What is required
Locate the line that contains "ATOM 83 O O" in the entries below, then repeat it and every following line through the line that contains "ATOM 95 N N", exactly, and no others.

Input for this task
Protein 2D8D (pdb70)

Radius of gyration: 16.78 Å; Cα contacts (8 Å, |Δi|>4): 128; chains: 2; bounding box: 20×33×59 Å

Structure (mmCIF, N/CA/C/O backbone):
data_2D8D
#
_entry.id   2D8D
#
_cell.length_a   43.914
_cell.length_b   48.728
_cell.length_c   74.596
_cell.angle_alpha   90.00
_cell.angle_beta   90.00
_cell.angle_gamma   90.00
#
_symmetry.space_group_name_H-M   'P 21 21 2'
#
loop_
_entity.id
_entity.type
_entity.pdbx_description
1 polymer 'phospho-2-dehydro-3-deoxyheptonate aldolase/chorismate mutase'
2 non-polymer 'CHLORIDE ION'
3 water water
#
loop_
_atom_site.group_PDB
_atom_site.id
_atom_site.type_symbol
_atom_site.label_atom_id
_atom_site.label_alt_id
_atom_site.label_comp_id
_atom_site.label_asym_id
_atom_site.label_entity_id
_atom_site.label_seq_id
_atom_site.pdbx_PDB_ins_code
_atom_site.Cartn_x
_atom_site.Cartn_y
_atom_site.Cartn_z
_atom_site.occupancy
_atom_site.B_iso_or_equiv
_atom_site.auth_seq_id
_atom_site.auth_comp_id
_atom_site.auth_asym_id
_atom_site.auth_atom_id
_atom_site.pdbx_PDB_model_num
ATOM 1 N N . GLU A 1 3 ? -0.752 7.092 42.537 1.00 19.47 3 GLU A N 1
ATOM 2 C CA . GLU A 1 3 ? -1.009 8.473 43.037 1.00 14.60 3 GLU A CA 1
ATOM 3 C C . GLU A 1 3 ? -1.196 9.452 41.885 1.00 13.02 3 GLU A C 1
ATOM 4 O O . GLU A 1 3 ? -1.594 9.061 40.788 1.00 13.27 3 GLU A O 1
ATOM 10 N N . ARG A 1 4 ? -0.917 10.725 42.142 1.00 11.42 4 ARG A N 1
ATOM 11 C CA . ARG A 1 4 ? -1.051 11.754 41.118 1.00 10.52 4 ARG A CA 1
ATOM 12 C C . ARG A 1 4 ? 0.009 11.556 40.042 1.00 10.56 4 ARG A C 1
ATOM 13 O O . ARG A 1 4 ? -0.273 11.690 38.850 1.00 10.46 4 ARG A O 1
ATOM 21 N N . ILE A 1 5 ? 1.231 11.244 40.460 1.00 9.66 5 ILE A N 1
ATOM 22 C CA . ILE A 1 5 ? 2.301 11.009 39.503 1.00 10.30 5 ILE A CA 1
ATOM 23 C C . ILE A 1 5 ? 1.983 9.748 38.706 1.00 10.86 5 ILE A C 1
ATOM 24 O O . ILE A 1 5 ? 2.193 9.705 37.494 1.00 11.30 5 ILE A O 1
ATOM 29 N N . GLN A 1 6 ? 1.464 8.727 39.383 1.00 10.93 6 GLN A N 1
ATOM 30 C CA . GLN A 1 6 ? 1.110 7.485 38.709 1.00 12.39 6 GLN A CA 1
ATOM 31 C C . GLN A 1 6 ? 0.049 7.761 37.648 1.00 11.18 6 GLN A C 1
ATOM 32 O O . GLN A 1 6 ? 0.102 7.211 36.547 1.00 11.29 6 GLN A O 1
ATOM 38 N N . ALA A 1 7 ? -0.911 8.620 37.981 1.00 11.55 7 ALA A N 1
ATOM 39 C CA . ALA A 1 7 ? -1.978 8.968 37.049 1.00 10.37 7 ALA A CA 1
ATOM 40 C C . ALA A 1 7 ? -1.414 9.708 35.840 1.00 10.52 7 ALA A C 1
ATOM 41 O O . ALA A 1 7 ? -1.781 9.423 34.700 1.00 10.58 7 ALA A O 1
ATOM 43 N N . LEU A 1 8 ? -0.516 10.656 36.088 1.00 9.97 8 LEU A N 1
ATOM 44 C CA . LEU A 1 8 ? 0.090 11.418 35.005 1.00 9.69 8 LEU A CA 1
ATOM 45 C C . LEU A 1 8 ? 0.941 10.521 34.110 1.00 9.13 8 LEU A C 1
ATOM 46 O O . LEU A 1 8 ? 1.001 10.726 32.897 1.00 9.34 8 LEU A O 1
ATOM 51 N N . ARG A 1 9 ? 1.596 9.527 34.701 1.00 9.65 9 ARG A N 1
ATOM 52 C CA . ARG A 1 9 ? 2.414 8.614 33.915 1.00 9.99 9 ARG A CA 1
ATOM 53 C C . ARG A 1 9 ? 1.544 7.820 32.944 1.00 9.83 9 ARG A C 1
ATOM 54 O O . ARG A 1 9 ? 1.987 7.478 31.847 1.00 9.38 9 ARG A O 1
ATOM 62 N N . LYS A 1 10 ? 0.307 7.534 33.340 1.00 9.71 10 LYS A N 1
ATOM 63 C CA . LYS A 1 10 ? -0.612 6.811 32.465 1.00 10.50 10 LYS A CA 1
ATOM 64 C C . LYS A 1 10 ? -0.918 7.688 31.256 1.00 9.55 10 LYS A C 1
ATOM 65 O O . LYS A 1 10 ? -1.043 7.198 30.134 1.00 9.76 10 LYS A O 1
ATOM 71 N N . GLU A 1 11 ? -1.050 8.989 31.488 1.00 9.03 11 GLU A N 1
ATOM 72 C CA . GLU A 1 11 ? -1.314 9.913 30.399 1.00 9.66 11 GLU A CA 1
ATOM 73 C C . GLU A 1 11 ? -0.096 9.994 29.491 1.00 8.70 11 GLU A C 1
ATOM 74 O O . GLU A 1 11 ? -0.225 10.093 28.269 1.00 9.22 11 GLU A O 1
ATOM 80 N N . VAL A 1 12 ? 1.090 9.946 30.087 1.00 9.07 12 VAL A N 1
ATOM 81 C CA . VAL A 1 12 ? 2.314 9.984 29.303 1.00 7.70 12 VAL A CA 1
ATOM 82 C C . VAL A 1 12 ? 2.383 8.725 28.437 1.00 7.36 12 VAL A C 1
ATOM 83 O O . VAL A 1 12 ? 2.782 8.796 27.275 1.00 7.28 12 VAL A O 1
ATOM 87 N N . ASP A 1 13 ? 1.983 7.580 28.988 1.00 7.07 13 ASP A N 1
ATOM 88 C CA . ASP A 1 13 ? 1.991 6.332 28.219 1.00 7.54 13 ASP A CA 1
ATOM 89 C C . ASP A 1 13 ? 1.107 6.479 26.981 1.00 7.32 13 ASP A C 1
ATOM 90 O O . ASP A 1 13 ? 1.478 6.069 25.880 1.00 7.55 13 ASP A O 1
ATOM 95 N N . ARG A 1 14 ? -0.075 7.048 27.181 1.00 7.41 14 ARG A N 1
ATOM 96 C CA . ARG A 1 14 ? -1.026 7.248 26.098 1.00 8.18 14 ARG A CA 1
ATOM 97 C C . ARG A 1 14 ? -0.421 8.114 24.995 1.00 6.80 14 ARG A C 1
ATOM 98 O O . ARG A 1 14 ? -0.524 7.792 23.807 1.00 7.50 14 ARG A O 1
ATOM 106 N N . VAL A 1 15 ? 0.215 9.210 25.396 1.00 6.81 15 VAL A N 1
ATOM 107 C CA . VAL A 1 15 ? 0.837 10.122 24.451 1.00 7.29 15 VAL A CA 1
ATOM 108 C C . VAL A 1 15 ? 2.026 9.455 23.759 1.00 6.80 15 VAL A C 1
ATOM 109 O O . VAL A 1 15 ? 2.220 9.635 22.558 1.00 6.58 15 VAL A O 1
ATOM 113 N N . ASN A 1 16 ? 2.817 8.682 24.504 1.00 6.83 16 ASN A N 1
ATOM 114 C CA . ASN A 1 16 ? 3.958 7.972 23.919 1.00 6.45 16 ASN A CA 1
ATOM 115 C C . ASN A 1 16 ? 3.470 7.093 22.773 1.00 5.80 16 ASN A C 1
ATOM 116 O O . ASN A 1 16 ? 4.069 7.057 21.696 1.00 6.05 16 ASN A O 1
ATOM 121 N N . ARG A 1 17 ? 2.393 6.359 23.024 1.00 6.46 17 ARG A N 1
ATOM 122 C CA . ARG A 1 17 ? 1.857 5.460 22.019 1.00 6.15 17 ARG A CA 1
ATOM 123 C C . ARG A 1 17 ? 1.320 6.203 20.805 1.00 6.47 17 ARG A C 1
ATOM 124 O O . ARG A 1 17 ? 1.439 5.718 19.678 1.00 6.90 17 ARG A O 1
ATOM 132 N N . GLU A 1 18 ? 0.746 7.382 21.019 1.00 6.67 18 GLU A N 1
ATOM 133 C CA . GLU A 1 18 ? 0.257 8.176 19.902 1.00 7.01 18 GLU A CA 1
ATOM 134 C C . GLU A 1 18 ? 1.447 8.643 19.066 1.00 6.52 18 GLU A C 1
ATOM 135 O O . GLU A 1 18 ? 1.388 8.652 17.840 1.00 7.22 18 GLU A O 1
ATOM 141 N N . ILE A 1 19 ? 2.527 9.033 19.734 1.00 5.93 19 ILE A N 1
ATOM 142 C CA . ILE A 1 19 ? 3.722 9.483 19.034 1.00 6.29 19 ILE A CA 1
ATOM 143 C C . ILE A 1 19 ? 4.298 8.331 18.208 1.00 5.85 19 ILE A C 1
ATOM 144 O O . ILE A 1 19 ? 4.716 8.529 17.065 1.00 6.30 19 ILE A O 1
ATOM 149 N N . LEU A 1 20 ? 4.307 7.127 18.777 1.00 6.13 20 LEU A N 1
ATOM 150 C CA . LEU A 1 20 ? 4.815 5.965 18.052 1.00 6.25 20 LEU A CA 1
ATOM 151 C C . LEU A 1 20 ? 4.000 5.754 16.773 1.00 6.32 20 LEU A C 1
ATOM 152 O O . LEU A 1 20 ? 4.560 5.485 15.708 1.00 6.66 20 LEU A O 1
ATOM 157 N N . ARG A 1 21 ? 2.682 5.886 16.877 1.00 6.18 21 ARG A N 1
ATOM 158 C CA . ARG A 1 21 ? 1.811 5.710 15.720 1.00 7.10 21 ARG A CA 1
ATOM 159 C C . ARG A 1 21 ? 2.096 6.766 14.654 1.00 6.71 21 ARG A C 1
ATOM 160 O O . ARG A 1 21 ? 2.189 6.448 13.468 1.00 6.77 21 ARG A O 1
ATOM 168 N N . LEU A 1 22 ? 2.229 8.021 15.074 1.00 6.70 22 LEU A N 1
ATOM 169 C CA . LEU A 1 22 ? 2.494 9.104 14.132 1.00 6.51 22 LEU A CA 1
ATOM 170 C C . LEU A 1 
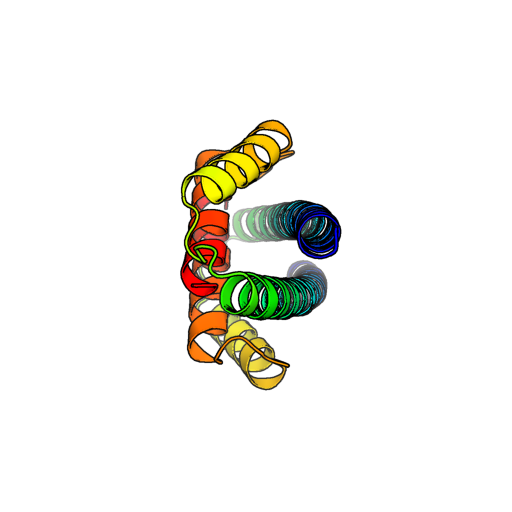22 ? 3.875 9.005 13.495 1.00 6.38 22 LEU A C 1
ATOM 171 O O . LEU A 1 22 ? 4.032 9.290 12.309 1.00 6.78 22 LEU A O 1
ATOM 176 N N . LEU A 1 23 ? 4.878 8.606 14.267 1.00 6.47 23 LEU A N 1
ATOM 177 C CA . LEU A 1 23 ? 6.216 8.447 13.708 1.00 6.82 23 LEU A CA 1
ATOM 178 C C . LEU A 1 23 ? 6.175 7.361 12.640 1.00 7.48 23 LEU A C 1
ATOM 179 O O . LEU A 1 23 ? 6.762 7.502 11.569 1.00 7.45 23 LEU A O 1
ATOM 184 N N . SER A 1 24 ? 5.470 6.275 12.932 1.00 7.37 24 SER A N 1
ATOM 185 C CA . SER A 1 24 ? 5.372 5.171 11.990 1.00 7.56 24 SER A CA 1
ATOM 186 C C . SER A 1 24 ? 4.635 5.601 10.725 1.00 7.29 24 SER A C 1
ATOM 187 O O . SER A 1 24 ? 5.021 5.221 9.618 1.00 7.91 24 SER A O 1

Solution
ATOM 83 O O . VAL A 1 12 ? 2.782 8.796 27.275 1.00 7.28 12 VAL A O 1
ATOM 87 N N . ASP A 1 13 ? 1.983 7.580 28.988 1.00 7.07 13 ASP A N 1
ATOM 88 C CA . ASP A 1 13 ? 1.991 6.332 28.219 1.00 7.54 13 ASP A CA 1
ATOM 89 C C . ASP A 1 13 ? 1.107 6.479 26.981 1.00 7.32 13 ASP A C 1
ATOM 90 O O . ASP A 1 13 ? 1.478 6.069 25.880 1.00 7.55 13 ASP A O 1
ATOM 95 N N . ARG A 1 14 ? -0.075 7.048 27.181 1.00 7.41 14 ARG A N 1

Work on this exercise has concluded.